TO DO >> Give back an exact copy of the lines below, from the first through the line with "Solvent-accessible surface area"; please stop there.

- Opening Delimiter -

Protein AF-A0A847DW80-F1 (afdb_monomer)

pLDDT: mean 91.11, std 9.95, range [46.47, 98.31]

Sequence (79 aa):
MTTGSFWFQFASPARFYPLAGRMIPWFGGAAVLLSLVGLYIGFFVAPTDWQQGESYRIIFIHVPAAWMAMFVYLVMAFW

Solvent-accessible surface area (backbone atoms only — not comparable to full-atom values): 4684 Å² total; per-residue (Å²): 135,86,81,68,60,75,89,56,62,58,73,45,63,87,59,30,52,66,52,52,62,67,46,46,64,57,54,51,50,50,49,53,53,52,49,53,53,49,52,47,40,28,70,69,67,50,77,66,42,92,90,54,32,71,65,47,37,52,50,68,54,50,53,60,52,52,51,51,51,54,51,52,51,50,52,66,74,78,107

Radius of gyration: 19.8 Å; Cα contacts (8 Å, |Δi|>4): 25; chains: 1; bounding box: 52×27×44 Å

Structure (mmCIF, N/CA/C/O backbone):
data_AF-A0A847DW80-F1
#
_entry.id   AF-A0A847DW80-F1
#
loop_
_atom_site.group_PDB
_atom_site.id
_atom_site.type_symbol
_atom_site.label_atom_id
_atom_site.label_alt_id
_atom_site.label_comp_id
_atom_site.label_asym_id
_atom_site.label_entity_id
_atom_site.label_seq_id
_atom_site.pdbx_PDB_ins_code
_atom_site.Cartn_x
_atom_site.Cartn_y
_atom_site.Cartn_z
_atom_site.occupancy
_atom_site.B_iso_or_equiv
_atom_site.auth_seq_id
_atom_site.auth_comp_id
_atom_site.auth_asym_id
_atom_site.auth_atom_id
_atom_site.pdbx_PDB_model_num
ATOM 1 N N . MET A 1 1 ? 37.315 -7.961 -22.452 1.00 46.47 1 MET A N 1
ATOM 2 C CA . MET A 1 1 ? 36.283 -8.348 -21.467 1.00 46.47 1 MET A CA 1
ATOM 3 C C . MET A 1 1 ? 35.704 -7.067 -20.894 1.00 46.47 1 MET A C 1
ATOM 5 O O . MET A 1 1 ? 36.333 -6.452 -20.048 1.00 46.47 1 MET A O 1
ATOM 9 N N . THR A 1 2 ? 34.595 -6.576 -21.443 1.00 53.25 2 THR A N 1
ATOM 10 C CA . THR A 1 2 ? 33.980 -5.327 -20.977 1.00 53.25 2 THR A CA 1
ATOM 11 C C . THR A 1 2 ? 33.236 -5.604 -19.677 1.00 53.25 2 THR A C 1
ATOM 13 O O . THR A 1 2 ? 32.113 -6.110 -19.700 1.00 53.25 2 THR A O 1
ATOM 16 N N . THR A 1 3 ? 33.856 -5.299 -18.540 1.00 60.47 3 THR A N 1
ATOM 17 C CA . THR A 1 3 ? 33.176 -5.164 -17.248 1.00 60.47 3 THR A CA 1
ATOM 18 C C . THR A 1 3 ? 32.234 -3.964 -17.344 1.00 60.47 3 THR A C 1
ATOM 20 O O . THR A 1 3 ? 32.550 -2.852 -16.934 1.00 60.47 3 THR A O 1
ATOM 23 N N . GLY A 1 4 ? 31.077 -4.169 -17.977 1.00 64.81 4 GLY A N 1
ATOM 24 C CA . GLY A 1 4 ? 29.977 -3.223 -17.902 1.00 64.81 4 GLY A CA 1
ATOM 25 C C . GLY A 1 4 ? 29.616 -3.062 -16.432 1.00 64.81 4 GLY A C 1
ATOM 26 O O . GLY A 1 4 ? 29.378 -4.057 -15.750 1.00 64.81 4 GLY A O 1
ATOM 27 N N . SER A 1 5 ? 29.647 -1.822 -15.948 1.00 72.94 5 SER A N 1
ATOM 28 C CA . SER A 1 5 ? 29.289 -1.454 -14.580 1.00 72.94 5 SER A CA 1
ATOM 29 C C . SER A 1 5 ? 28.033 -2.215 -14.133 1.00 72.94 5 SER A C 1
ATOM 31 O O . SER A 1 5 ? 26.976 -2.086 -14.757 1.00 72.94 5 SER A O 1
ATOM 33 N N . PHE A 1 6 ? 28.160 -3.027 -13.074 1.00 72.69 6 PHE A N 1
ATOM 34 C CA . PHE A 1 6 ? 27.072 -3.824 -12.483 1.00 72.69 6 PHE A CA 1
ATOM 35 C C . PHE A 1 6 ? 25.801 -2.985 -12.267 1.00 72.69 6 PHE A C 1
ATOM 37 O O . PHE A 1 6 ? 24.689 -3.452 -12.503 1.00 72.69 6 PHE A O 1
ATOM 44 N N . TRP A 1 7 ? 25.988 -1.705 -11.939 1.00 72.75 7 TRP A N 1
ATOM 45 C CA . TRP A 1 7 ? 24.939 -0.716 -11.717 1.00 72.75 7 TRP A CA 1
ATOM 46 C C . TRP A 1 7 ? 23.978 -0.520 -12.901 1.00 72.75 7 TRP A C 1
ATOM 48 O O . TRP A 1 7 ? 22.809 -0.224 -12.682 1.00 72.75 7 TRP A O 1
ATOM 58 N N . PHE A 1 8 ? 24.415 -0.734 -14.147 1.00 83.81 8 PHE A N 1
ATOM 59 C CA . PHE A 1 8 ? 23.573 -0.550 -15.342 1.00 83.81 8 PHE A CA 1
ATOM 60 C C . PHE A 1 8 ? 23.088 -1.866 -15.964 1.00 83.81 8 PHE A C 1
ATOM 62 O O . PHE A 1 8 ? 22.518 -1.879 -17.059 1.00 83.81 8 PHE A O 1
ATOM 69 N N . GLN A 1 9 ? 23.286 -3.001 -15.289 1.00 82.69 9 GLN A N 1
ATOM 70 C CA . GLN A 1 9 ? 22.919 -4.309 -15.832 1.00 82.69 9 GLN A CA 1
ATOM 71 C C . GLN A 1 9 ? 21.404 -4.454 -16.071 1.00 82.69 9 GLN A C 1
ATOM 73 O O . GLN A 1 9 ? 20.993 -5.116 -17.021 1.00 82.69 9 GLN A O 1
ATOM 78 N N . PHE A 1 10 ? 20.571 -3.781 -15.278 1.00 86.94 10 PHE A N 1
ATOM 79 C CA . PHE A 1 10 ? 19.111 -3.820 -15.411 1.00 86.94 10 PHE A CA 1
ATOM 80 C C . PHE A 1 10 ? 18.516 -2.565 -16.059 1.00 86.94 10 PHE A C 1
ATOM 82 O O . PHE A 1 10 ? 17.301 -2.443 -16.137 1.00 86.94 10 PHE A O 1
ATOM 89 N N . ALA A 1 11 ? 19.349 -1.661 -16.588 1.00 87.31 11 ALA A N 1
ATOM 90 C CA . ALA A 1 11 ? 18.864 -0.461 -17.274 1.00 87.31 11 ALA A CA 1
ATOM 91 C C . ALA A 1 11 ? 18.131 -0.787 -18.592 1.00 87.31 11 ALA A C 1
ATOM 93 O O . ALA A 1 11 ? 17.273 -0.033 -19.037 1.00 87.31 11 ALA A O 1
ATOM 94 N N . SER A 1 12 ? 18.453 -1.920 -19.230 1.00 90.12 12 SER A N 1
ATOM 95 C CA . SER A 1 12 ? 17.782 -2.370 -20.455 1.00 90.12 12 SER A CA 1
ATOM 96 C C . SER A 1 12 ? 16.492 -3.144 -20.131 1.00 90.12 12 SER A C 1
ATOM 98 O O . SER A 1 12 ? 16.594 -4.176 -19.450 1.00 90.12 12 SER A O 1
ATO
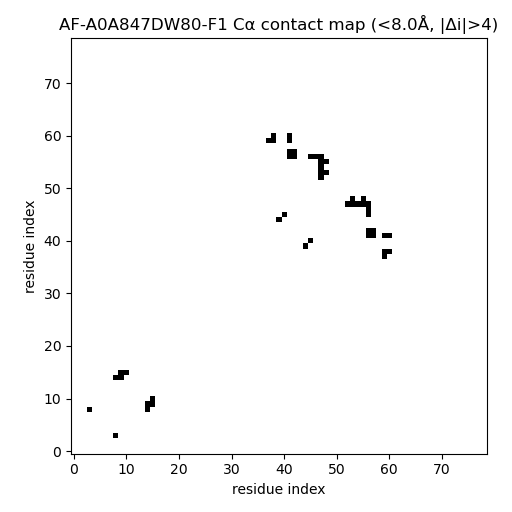M 100 N N . PRO A 1 13 ? 15.323 -2.774 -20.694 1.00 88.12 13 PRO A N 1
ATOM 101 C CA . PRO A 1 13 ? 14.053 -3.464 -20.445 1.00 88.12 13 PRO A CA 1
ATOM 102 C C . PRO A 1 13 ? 14.115 -4.978 -20.682 1.00 88.12 13 PRO A C 1
ATOM 104 O O . PRO A 1 13 ? 13.625 -5.748 -19.862 1.00 88.12 13 PRO A O 1
ATOM 107 N N . ALA A 1 14 ? 14.809 -5.423 -21.735 1.00 91.25 14 ALA A N 1
ATOM 108 C CA . ALA A 1 14 ? 14.954 -6.843 -22.072 1.00 91.25 14 ALA A CA 1
ATOM 109 C C . ALA A 1 14 ? 15.595 -7.695 -20.957 1.00 91.25 14 ALA A C 1
ATOM 111 O O . ALA A 1 14 ? 15.285 -8.877 -20.831 1.00 91.25 14 ALA A O 1
ATOM 112 N N . ARG A 1 15 ? 16.471 -7.104 -20.131 1.00 89.75 15 ARG A N 1
ATOM 113 C CA . ARG A 1 15 ? 17.090 -7.795 -18.986 1.00 89.75 15 ARG A CA 1
ATOM 114 C C . ARG A 1 15 ? 16.272 -7.656 -17.704 1.00 89.75 15 ARG A C 1
ATOM 116 O O . ARG A 1 15 ? 16.274 -8.576 -16.892 1.00 89.75 15 ARG A O 1
ATOM 123 N N . PHE A 1 16 ? 15.569 -6.539 -17.523 1.00 91.31 16 PHE A N 1
ATOM 124 C CA . PHE A 1 16 ? 14.769 -6.285 -16.324 1.00 91.31 16 PHE A CA 1
ATOM 125 C C . PHE A 1 16 ? 13.432 -7.037 -16.319 1.00 91.31 16 PHE A C 1
ATOM 127 O O . PHE A 1 16 ? 13.068 -7.609 -15.297 1.00 91.31 16 PHE A O 1
ATOM 134 N N . TYR A 1 17 ? 12.722 -7.105 -17.450 1.00 93.44 17 TYR A N 1
ATOM 135 C CA . TYR A 1 17 ? 11.380 -7.701 -17.530 1.00 93.44 17 TYR A CA 1
ATOM 136 C C . TYR A 1 17 ? 11.292 -9.143 -16.993 1.00 93.44 17 TYR A C 1
ATOM 138 O O . TYR A 1 17 ? 10.401 -9.418 -16.187 1.00 93.44 17 TYR A O 1
ATOM 146 N N . PRO A 1 18 ? 12.205 -10.069 -17.353 1.00 94.38 18 PRO A N 1
ATOM 147 C CA . PRO A 1 18 ? 12.181 -11.428 -16.808 1.00 94.38 18 PRO A CA 1
ATOM 148 C C . PRO A 1 18 ? 12.439 -11.480 -15.298 1.00 94.38 18 PRO A C 1
ATOM 150 O O . PRO A 1 18 ? 11.878 -12.328 -14.606 1.00 94.38 18 PRO A O 1
ATOM 153 N N . LEU A 1 19 ? 13.288 -10.586 -
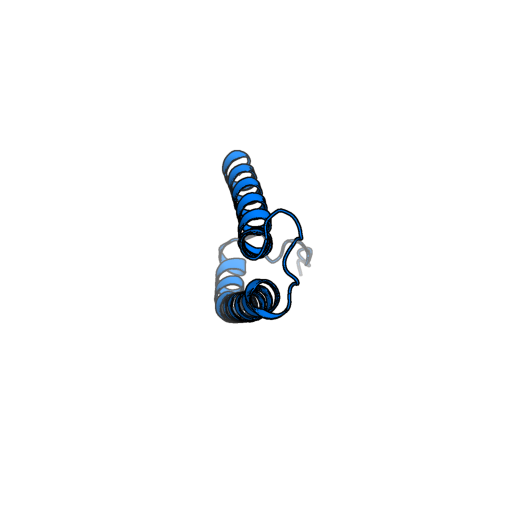14.777 1.00 93.12 19 LEU A N 1
ATOM 154 C CA . LEU A 1 19 ? 13.541 -10.472 -13.341 1.00 93.12 19 LEU A CA 1
ATOM 155 C C . LEU A 1 19 ? 12.294 -9.951 -12.622 1.00 93.12 19 LEU A C 1
ATOM 157 O O . LEU A 1 19 ? 11.824 -10.598 -11.690 1.00 93.12 19 LEU A O 1
ATOM 161 N N . ALA A 1 20 ? 11.728 -8.840 -13.099 1.00 94.25 20 ALA A N 1
ATOM 162 C CA . ALA A 1 20 ? 10.499 -8.266 -12.565 1.00 94.25 20 ALA A CA 1
ATOM 163 C C . ALA A 1 20 ? 9.376 -9.311 
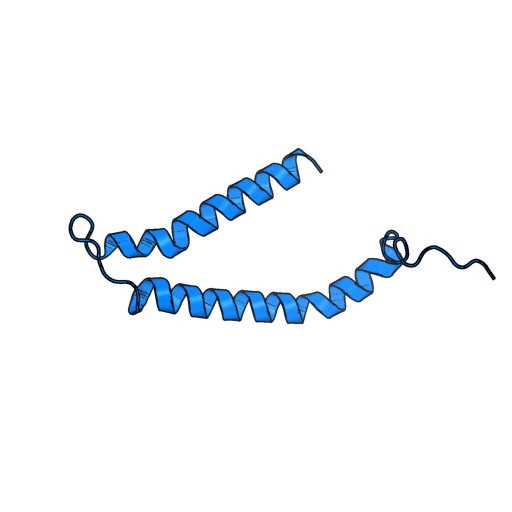-12.538 1.00 94.25 20 ALA A C 1
ATOM 165 O O . ALA A 1 20 ? 8.773 -9.527 -11.492 1.00 94.25 20 ALA A O 1
ATOM 166 N N . GLY A 1 21 ? 9.181 -10.051 -13.636 1.00 95.12 21 GLY A N 1
ATOM 167 C CA . GLY A 1 21 ? 8.191 -11.127 -13.728 1.00 95.12 21 GLY A CA 1
ATOM 168 C C . GLY A 1 21 ? 8.336 -12.202 -12.645 1.00 95.12 21 GLY A C 1
ATOM 169 O O . GLY A 1 21 ? 7.340 -12.640 -12.076 1.00 95.12 21 GLY A O 1
ATOM 170 N N . ARG A 1 22 ? 9.570 -12.588 -12.295 1.00 96.19 22 ARG A N 1
ATOM 171 C CA . ARG A 1 22 ? 9.833 -13.542 -11.200 1.00 96.19 22 ARG A CA 1
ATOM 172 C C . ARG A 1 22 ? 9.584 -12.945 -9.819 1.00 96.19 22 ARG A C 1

- Closing Delimiter -

WRITTEN SOLUTION >>
Protein AF-A0A847DW80-F1 (afdb_monomer)

pLDDT: mean 91.11, std 9.95, range [46.47, 98.31]

Sequence (79 aa):
MTTGSFWFQFASPARFYPLAGRMIPWFGGAAVLLSLVGLYIGFFVAPTDWQQGESYRIIFIHVPAAWMAMFVYLVMAFW

Solvent-accessible surface area (backbone atoms only — not comparable to full-atom values): 4684 Å² total; per-residue (Å²): 135,86,81,68,60,75,89,56,62,58,73,45,63,87,59,30,52,66,52,52,62,67,46,46,64,57,54,51,50,50,49,53,53,52,49,53,53,49,52,47,40,28,70,69,67,50,77,66,42,92,90,54,32,71,65,47,37,52,50,68,54,50,53,60,52,52,51,51,51,54,51,52,51,50,52,66,74,78,107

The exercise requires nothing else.